La politique extérieure d’exportation des écrits par les régimes socialistes est doublée par l’existence de mécanismes de réception relevant de la même idéologie politique. L’espace cible est, en l’occurrence, le champ intellectuel français. Une attention particulière est prêtée au PCF dont l’appareil idéologique joue un rôle important dans la configuration du transfert littéraire autorisé, par la création de filières d’importation ou de médiateurs littéraires spécifiques, contribuant ainsi à la politisation du transfert et au changement du rapport Est-Ouest. La perspective de l’importation vers la France contribue à réaffirmer la position du champ littéraire français au niveau international et son pouvoir de consécration.
L’étude repose sur une série de logiques binaires structurantes : autorisé/interdit, national/international, résistance/engagement, (philo)communisme/anticommunisme, complétées par de riches données empiriques et statistiques. Suivant une approche dynamique qui rend compte de la multiplicité des enjeux du transfert et des facteurs impliqués (avec des allers-retours et des espaces flous également pris en compte), l’auteure propose une typologie de circuits de traduction structurant le transfert littéraire dans la période concernée. Dans le cadre du circuit autorisé, elle distingue trois sous-catégories, soit un circuit d’exportation (traductions d’ouvrages publiés délibérément dans le pays d’origine afin d’être diffusées à l’étranger), un circuit officiel (traductions de textes publiés dans le pays et la langue d’origine qui passent par les dispositifs officiels de contrôle, étant ainsi validées par le régime et considérées légalement exportables dans le circuit international) et un circuit patrimonial (traductions d’œuvres publiées dans le pays et dans la langue d’origine avant la mise en place du régime autoritaire, et donc n’ayant pas dû passer par des systèmes de validation du nouveau régime). De l’autre côté, la structure du champ non-autorisé rappelle une gradation de la censure, allant d’un circuit semi-officiel (traduction de livres publiés dans la langue et dans le pays d’origine de l’auteur, mais interdits après publication et donc au moment de leur traduction), vers un circuit parallèle (traductions faites à partir d’un texte publié dans la langue d’origine, soit dans le pays d’origine, soit à l’étranger, par le biais de mécanismes parallèles au système de diffusion licite : samizdats, publications par des maisons d’édition de l’exil), pour arriver au circuit direct qui ne requiert aucune médiation (la traduction représente l’édition originale d’un texte). L’intérêt de cette taxonomie tient dans sa valeur essentiellement méthodologique qui en fait un outil pertinent d’analyse d’autres systèmes de transferts, dans des conditions politiques de contrôle strict.

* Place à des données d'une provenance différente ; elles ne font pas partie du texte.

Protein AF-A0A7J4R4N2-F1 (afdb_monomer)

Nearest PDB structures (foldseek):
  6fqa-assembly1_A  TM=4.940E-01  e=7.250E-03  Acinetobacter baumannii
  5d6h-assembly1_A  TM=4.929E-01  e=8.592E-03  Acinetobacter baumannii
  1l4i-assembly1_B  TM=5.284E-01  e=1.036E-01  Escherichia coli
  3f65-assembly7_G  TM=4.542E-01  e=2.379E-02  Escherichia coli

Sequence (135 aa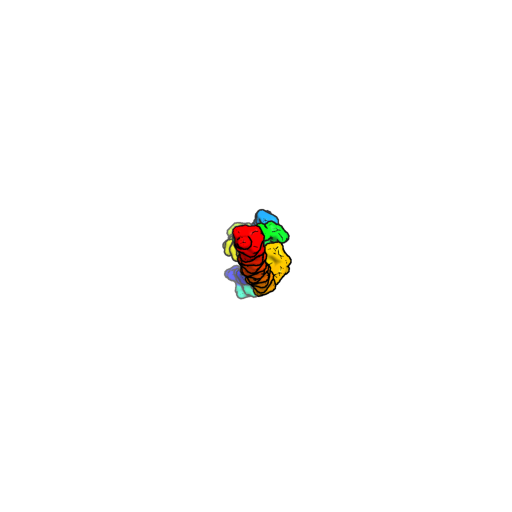):
MFVTNNGNVVEDVEIISGESLRGWTVDVIDDEFQLPPGETREIQVRATPPSELLSDDTYRFTVIAQPEGIPVAGQPIELTVVSVTSNSFLNLSQTTQDLLVYGLTGFGALLVIVLFMRSRAENKRIIRALEEDDS

Mean predicted aligned error: 11.94 Å

Structure (mmCIF, N/CA/C/O backbone):
data_AF-A0A7J4R4N2-F1
#
_entry.id   AF-A0A7J4R4N2-F1
#
loop_
_atom_site.group_PDB
_atom_site.id
_atom_site.type_symbol
_atom_site.label_atom_id
_atom_site.label_alt_id
_atom_site.label_comp_id
_atom_site.label_asym_id
_atom_site.label_entity_id
_atom_site.label_seq_id
_atom_site.pdbx_PDB_ins_code
_atom_site.Cartn_x
_atom_site.Cartn_y
_atom_site.Cartn_z
_atom_site.occupancy
_atom_site.B_iso_or_equiv
_atom_site.auth_seq_id
_atom_site.auth_comp_id
_atom_site.auth_asym_id
_atom_site.auth_atom_id
_atom_site.pdbx_PDB_model_num
ATOM 1 N N . MET A 1 1 ? 1.628 -1.874 11.307 1.00 88.88 1 MET A N 1
ATOM 2 C CA . MET A 1 1 ? 1.110 -0.715 12.084 1.00 88.88 1 MET A CA 1
ATOM 3 C C . MET A 1 1 ? 0.798 -1.214 13.487 1.00 88.88 1 MET A C 1
ATOM 5 O O . MET A 1 1 ? 0.545 -2.400 13.619 1.00 88.88 1 MET A O 1
ATOM 9 N N . PHE A 1 2 ? 0.856 -0.370 14.520 1.00 93.31 2 PHE A N 1
ATOM 10 C CA . PHE A 1 2 ? 0.557 -0.781 15.897 1.00 93.31 2 PHE A CA 1
ATOM 11 C C . PHE A 1 2 ? -0.703 -0.085 16.404 1.00 93.31 2 PHE A C 1
ATOM 13 O O . PHE A 1 2 ? -0.874 1.109 16.166 1.00 93.31 2 PHE A O 1
ATOM 20 N N . VAL A 1 3 ? -1.552 -0.831 17.106 1.00 93.81 3 VAL A N 1
ATOM 21 C CA . VAL A 1 3 ? -2.765 -0.332 17.761 1.00 93.81 3 VAL A CA 1
ATOM 22 C C . VAL A 1 3 ? -2.639 -0.597 19.253 1.00 93.81 3 VAL A C 1
ATOM 24 O O . VAL A 1 3 ? -2.348 -1.723 19.651 1.00 93.81 3 VAL A O 1
ATOM 27 N N . THR A 1 4 ? -2.845 0.433 20.072 1.00 94.75 4 THR A N 1
ATOM 28 C CA . THR A 1 4 ? -2.719 0.358 21.534 1.00 94.75 4 THR A CA 1
ATOM 29 C C . THR A 1 4 ? -4.028 0.772 22.188 1.00 94.75 4 THR A C 1
ATOM 31 O O . THR A 1 4 ? -4.520 1.876 21.936 1.00 94.75 4 THR A O 1
ATOM 34 N N . ASN A 1 5 ? -4.563 -0.070 23.074 1.00 94.62 5 ASN A N 1
ATOM 35 C CA . ASN A 1 5 ? -5.718 0.294 23.887 1.00 94.62 5 ASN A CA 1
ATOM 36 C C . ASN A 1 5 ? -5.247 1.139 25.082 1.00 94.62 5 ASN A C 1
ATOM 38 O O . ASN A 1 5 ? -4.669 0.625 26.036 1.00 94.62 5 ASN A O 1
ATOM 42 N N . ASN A 1 6 ? -5.499 2.448 25.030 1.00 93.69 6 ASN A N 1
ATOM 43 C CA . ASN A 1 6 ? -5.195 3.383 26.123 1.00 93.69 6 ASN A CA 1
ATOM 44 C C . ASN A 1 6 ? -6.382 3.590 27.089 1.00 93.69 6 ASN A C 1
ATOM 46 O O . ASN A 1 6 ? -6.339 4.479 27.940 1.00 93.69 6 ASN A O 1
ATOM 50 N N . GLY A 1 7 ? -7.455 2.814 26.931 1.00 90.75 7 GLY A N 1
ATOM 51 C CA . GLY A 1 7 ? -8.627 2.815 27.794 1.00 90.75 7 GLY A CA 1
ATOM 52 C C . GLY A 1 7 ? -8.416 2.032 29.089 1.00 90.75 7 GLY A C 1
ATOM 53 O O . GLY A 1 7 ? -7.301 1.694 29.486 1.00 90.75 7 GLY A O 1
ATOM 54 N N . ASN A 1 8 ? -9.521 1.758 29.776 1.00 93.44 8 ASN A N 1
ATOM 55 C CA . ASN A 1 8 ? -9.547 1.063 31.066 1.00 93.44 8 ASN A CA 1
ATOM 56 C C . ASN A 1 8 ? -10.377 -0.232 31.052 1.00 93.44 8 ASN A C 1
ATOM 58 O O . ASN A 1 8 ? -10.482 -0.891 32.087 1.00 93.44 8 ASN A O 1
ATOM 62 N N . VAL A 1 9 ? -10.951 -0.596 29.905 1.00 94.25 9 VAL A N 1
ATOM 63 C CA . VAL A 1 9 ? -11.702 -1.836 29.682 1.00 94.25 9 VAL A CA 1
ATOM 64 C C . VAL A 1 9 ? -11.178 -2.563 28.442 1.00 94.25 9 VAL A C 1
ATOM 66 O O . VAL A 1 9 ? -10.455 -1.979 27.634 1.00 94.25 9 VAL A O 1
ATOM 69 N N . VAL A 1 10 ? -11.478 -3.859 28.336 1.00 95.50 10 VAL A N 1
ATOM 70 C CA . VAL A 1 10 ? -11.208 -4.621 27.108 1.00 95.50 10 VAL A CA 1
ATOM 71 C C . VAL A 1 10 ? -12.105 -4.057 26.011 1.00 95.50 10 VAL A C 1
ATOM 73 O O . VAL A 1 10 ? -13.294 -3.871 26.254 1.00 95.50 10 VAL A O 1
ATOM 76 N N . GLU A 1 11 ? -11.525 -3.785 24.846 1.00 94.56 11 GLU A N 1
ATOM 77 C CA . GLU A 1 11 ? -12.239 -3.240 23.690 1.00 94.56 11 GLU A CA 1
ATOM 78 C C . GLU A 1 11 ? -12.211 -4.255 22.546 1.00 94.56 11 GLU A C 1
ATOM 80 O O . GLU A 1 11 ? -11.160 -4.844 22.267 1.00 94.56 11 GLU A O 1
ATOM 85 N N . ASP A 1 12 ? -13.352 -4.436 21.885 1.00 96.06 12 ASP A N 1
ATOM 86 C CA . ASP A 1 12 ? -13.438 -5.071 20.572 1.00 96.06 12 ASP A CA 1
ATOM 87 C C . ASP A 1 12 ? -13.066 -4.000 19.533 1.00 96.06 12 ASP A C 1
ATOM 89 O O . ASP A 1 12 ? -13.728 -2.969 19.419 1.00 96.06 12 ASP A O 1
ATOM 93 N N . VAL A 1 13 ? -11.936 -4.177 18.849 1.00 94.88 13 VAL A N 1
ATOM 94 C CA . VAL A 1 13 ? -11.374 -3.206 17.902 1.00 94.88 13 VAL A CA 1
ATOM 95 C C . VAL A 1 13 ? -11.621 -3.682 16.478 1.00 94.88 13 VAL A C 1
ATOM 97 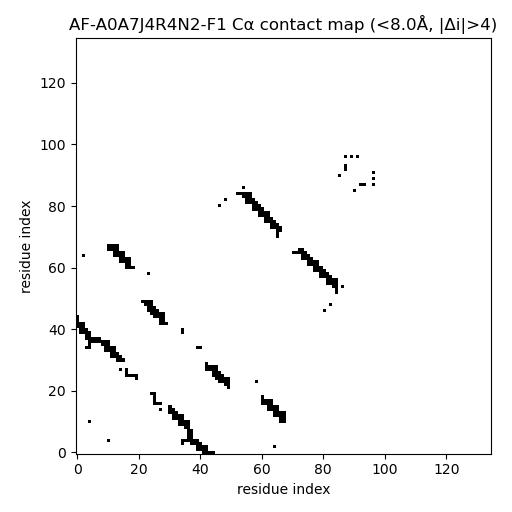O O . VAL A 1 13 ? -11.298 -4.817 16.141 1.00 94.88 13 VAL A O 1
ATOM 100 N N . GLU A 1 14 ? -12.108 -2.772 15.640 1.00 95.31 14 GLU A N 1
ATOM 101 C CA . GLU A 1 14 ? -12.315 -2.935 14.205 1.00 95.31 14 GLU A CA 1
ATOM 102 C C . GLU A 1 14 ? -11.365 -2.005 13.426 1.00 95.31 14 GLU A C 1
ATOM 104 O O . GLU A 1 14 ? -11.198 -0.819 13.747 1.00 95.31 14 GLU A O 1
ATOM 109 N N . ILE A 1 15 ? -10.734 -2.540 12.382 1.00 94.88 15 ILE A N 1
ATOM 110 C CA . ILE A 1 15 ? -9.834 -1.827 11.480 1.00 94.88 15 ILE A CA 1
ATOM 111 C C . ILE A 1 15 ? -10.491 -1.691 10.111 1.00 94.88 15 ILE A C 1
ATOM 113 O O . ILE A 1 15 ? -10.575 -2.637 9.334 1.00 94.88 15 ILE A O 1
ATOM 117 N N . ILE A 1 16 ? -10.870 -0.467 9.765 1.00 93.19 16 ILE A N 1
ATOM 118 C CA . ILE A 1 16 ? -11.501 -0.151 8.487 1.00 93.19 16 ILE A CA 1
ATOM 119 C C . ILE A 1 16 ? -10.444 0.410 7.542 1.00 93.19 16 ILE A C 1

L’exploration des enjeux politiques des transferts culturels suit aussi une dimension chronologique qui structure les trois parties principales du livre. Sont identifiées trois étapes principales dans l’analyse des modes et des vecteurs de politisation, selon les moments-clés de l’histoire du communisme. Dans la période 1947-1955, la bipolarisation des relations internationales entre totalitarisme soviétique et monde libre, ainsi que le clivage (philo)communisme - anticommunisme, charpentent les enjeux de l’écrit et du transfert littéraire (première partie). La traduction du patrimoine littéraire des nouvelles démocraties populaires suscite un débat en termes de continuité ou de rupture, tandis que le circuit d’exportation prédomine comme voie privilégiée d’importation en France de ces littératures (dont se distingue notamment la littérature roumaine, p. 104). Un facteur important est l’appareil éditorial du PCF (avec ses structures partisanes comme, par exemple, la maison d’édition du PCF - EFR, le CNE, les revues L’Humanité, Les Lettres françaises, Les Lettres nouvelles, Esprit, Les Temps Modernes) qui fonctionne, de manière efficace, comme relais entre l’espace de production et de réception, en influençant le transfert.

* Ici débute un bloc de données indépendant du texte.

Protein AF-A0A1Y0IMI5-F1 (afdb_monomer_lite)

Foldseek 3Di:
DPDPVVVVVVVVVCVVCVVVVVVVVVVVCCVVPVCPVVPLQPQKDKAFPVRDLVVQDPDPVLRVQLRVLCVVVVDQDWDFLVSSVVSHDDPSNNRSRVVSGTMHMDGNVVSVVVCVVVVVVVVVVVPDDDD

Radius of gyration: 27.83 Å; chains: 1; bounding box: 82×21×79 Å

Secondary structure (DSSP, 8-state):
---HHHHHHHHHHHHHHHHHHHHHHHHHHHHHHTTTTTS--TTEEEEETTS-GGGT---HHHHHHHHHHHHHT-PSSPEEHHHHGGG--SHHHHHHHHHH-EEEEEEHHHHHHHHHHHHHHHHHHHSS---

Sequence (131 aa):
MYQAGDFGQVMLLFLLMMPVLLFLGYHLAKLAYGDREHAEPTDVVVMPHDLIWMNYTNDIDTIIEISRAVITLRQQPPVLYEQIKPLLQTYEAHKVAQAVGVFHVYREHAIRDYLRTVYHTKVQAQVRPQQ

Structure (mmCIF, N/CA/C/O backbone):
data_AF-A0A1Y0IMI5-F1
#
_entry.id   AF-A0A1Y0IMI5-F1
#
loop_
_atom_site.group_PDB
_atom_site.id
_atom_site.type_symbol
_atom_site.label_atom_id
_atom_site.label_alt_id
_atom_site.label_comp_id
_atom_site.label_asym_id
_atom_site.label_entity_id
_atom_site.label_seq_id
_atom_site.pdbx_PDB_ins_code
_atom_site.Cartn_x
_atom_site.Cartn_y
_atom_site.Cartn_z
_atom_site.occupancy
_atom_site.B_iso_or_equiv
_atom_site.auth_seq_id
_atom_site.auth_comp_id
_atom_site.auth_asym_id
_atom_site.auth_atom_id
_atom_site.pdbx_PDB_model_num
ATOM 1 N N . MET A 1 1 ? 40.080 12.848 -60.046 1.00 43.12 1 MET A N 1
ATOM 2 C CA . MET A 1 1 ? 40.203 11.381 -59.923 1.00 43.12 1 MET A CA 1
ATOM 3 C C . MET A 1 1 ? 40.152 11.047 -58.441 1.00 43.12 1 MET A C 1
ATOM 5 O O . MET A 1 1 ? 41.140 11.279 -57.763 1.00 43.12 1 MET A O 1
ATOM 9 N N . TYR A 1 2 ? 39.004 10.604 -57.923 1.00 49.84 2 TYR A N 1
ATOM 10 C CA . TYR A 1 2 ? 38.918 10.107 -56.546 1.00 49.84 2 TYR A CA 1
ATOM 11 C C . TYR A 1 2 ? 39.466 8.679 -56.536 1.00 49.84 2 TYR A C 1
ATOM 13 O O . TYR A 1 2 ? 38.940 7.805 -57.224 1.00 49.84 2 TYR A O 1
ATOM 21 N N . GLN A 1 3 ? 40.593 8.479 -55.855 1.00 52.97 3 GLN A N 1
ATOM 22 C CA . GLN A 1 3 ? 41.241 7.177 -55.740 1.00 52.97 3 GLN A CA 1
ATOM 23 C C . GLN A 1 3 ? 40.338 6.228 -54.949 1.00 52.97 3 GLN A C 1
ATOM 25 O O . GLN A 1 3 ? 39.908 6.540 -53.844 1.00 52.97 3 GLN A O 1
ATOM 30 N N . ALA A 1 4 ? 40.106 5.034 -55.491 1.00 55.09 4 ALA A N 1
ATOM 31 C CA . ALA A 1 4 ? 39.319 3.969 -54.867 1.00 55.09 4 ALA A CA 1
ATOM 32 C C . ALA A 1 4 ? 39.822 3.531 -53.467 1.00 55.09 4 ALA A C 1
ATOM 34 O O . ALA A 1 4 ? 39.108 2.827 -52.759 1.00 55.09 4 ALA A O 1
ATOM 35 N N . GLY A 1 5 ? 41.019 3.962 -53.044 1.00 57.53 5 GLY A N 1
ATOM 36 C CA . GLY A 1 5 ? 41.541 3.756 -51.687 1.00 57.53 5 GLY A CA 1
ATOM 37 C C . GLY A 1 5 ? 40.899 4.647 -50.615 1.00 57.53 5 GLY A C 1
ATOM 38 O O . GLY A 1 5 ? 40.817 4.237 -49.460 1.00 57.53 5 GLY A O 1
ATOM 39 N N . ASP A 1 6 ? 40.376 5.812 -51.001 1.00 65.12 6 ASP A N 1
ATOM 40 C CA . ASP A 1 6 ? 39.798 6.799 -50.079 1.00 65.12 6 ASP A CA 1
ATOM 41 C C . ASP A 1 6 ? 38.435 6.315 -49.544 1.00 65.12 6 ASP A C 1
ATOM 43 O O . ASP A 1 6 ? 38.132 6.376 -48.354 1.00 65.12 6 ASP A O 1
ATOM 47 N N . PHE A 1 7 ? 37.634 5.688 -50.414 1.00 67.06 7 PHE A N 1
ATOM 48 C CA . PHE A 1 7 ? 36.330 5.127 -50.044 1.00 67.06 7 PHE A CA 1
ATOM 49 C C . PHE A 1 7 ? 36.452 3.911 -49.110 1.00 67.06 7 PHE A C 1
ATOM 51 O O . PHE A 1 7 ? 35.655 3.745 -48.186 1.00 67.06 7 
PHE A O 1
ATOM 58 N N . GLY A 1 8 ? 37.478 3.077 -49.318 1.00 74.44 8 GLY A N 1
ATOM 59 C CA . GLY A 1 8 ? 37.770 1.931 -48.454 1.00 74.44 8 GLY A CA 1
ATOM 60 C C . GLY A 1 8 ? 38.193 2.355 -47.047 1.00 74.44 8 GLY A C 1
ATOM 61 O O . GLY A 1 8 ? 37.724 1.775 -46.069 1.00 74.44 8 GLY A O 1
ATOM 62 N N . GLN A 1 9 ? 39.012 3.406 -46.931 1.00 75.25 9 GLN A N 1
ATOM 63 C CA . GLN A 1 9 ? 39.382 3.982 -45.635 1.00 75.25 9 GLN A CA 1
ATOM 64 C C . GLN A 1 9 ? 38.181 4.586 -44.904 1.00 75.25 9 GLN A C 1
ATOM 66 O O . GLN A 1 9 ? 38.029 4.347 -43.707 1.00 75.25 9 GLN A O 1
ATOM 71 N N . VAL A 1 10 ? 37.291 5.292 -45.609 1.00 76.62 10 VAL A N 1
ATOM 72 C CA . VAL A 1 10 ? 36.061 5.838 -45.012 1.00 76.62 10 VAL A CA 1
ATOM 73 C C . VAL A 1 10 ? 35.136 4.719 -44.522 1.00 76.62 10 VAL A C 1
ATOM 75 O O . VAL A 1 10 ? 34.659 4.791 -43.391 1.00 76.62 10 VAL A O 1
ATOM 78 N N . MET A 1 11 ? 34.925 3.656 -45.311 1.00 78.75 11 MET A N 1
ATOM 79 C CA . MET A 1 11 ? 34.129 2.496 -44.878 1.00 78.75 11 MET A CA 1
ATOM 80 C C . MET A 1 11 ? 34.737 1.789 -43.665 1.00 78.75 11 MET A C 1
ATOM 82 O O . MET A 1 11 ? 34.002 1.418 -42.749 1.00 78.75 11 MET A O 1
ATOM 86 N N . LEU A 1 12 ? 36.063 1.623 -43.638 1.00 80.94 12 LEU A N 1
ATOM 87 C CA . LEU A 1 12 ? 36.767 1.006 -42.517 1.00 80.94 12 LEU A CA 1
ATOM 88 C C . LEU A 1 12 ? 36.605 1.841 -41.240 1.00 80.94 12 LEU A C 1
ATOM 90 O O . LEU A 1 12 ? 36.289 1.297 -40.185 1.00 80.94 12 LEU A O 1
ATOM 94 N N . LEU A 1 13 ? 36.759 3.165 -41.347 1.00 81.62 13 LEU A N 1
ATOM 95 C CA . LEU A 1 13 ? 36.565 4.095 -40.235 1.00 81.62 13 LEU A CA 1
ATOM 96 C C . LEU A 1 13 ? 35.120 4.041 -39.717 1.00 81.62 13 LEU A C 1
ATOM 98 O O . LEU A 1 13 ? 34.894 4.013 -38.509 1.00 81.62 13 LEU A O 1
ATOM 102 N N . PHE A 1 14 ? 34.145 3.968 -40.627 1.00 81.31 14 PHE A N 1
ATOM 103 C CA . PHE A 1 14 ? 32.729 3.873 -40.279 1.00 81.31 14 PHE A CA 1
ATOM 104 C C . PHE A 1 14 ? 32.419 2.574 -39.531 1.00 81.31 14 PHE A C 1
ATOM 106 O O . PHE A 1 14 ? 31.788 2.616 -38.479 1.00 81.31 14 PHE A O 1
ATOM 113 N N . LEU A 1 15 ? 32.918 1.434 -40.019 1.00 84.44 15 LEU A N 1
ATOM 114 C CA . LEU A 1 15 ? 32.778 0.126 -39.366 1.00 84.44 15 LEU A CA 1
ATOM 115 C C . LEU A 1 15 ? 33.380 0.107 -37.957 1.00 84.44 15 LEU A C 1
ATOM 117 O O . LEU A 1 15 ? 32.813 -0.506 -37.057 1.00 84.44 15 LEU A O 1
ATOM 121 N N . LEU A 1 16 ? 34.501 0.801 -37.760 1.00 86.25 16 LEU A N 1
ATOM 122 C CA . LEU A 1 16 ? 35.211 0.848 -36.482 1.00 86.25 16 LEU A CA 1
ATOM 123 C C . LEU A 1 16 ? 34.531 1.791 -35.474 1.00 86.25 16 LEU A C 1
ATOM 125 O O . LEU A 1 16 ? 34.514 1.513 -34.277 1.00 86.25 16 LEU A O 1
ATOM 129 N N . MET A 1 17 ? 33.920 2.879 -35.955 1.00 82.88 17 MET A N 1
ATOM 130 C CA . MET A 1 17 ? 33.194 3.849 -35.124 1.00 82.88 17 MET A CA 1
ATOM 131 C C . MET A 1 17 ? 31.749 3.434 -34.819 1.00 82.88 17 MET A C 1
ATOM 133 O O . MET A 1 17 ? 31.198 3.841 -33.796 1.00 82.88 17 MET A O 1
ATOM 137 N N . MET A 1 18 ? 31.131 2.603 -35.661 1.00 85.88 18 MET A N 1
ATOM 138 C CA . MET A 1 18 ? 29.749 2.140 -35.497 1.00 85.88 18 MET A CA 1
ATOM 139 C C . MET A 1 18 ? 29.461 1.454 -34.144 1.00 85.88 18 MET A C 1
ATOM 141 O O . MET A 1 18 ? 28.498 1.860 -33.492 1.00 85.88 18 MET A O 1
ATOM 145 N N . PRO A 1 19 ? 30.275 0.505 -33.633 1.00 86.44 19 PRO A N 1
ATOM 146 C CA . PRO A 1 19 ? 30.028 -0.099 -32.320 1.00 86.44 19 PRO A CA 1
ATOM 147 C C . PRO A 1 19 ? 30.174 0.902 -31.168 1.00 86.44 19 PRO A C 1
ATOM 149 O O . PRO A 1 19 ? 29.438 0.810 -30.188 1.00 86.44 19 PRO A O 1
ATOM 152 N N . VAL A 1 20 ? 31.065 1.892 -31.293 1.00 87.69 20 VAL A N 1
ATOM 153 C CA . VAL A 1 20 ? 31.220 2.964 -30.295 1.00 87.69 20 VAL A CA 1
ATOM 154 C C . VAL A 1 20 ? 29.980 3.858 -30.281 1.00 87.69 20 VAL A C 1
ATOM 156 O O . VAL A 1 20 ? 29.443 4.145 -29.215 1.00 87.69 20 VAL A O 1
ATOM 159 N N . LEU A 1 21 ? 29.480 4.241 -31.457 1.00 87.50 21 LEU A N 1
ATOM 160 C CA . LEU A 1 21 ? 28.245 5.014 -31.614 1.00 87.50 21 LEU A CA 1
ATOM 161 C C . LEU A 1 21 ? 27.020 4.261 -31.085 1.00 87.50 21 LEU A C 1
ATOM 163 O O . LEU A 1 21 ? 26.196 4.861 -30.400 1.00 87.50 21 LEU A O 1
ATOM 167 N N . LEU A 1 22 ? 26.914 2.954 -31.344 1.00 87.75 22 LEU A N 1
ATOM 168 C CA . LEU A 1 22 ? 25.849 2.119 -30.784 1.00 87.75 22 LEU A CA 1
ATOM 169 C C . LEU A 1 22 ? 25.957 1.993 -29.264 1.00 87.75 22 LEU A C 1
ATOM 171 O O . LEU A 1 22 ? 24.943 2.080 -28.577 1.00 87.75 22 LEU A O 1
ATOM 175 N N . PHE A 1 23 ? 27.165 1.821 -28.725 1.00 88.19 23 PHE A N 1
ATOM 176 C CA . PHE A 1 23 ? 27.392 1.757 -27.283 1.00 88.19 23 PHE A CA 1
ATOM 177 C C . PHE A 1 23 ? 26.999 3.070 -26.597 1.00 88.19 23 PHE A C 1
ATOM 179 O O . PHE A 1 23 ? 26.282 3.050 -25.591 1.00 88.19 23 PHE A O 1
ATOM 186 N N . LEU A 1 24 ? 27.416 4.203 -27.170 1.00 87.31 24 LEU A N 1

La deuxième configuration chronologique (1956-1967) est caractérisée par une ouverture contrôlée du transfert, les moments critiques que subissent les régimes autoritaires menant à une détente des relations culturelles suivie par la libéralisation (temporaire) de quelques régimes réformateurs (deuxième partie). Le dégel causé par la déstalinisation des démocraties populaires crée les prémisses de l’avènement d’une littérature critique autorisée et officiellement traduite (p. 157). Malgré l’échec des mouvements comme la révolution hongroise, dans le circuit du transfert s’instaure un espace de prises de position peu contesté, une nouvelle époque de dialogue et de pluralité des voix. Ce qui s’ensuit est une reconfiguration du transfert littéraire, une intensification des contacts et l’apparition de nouveaux circuits de traduction, comme alternative dont la concrétisation est possible en Occident. La souplesse de la frontière entre espace licite et illicite fait surgir des zones floues, favorisant de nouveaux réseaux de médiateurs, des acteurs hybrides (p. 198 ; p. 344) qui créent des passerelles entre Est et Ouest, entre les deux circuits structurants, se situant ainsi à l’articulation de logiques littéraires, esthétiques et politiques.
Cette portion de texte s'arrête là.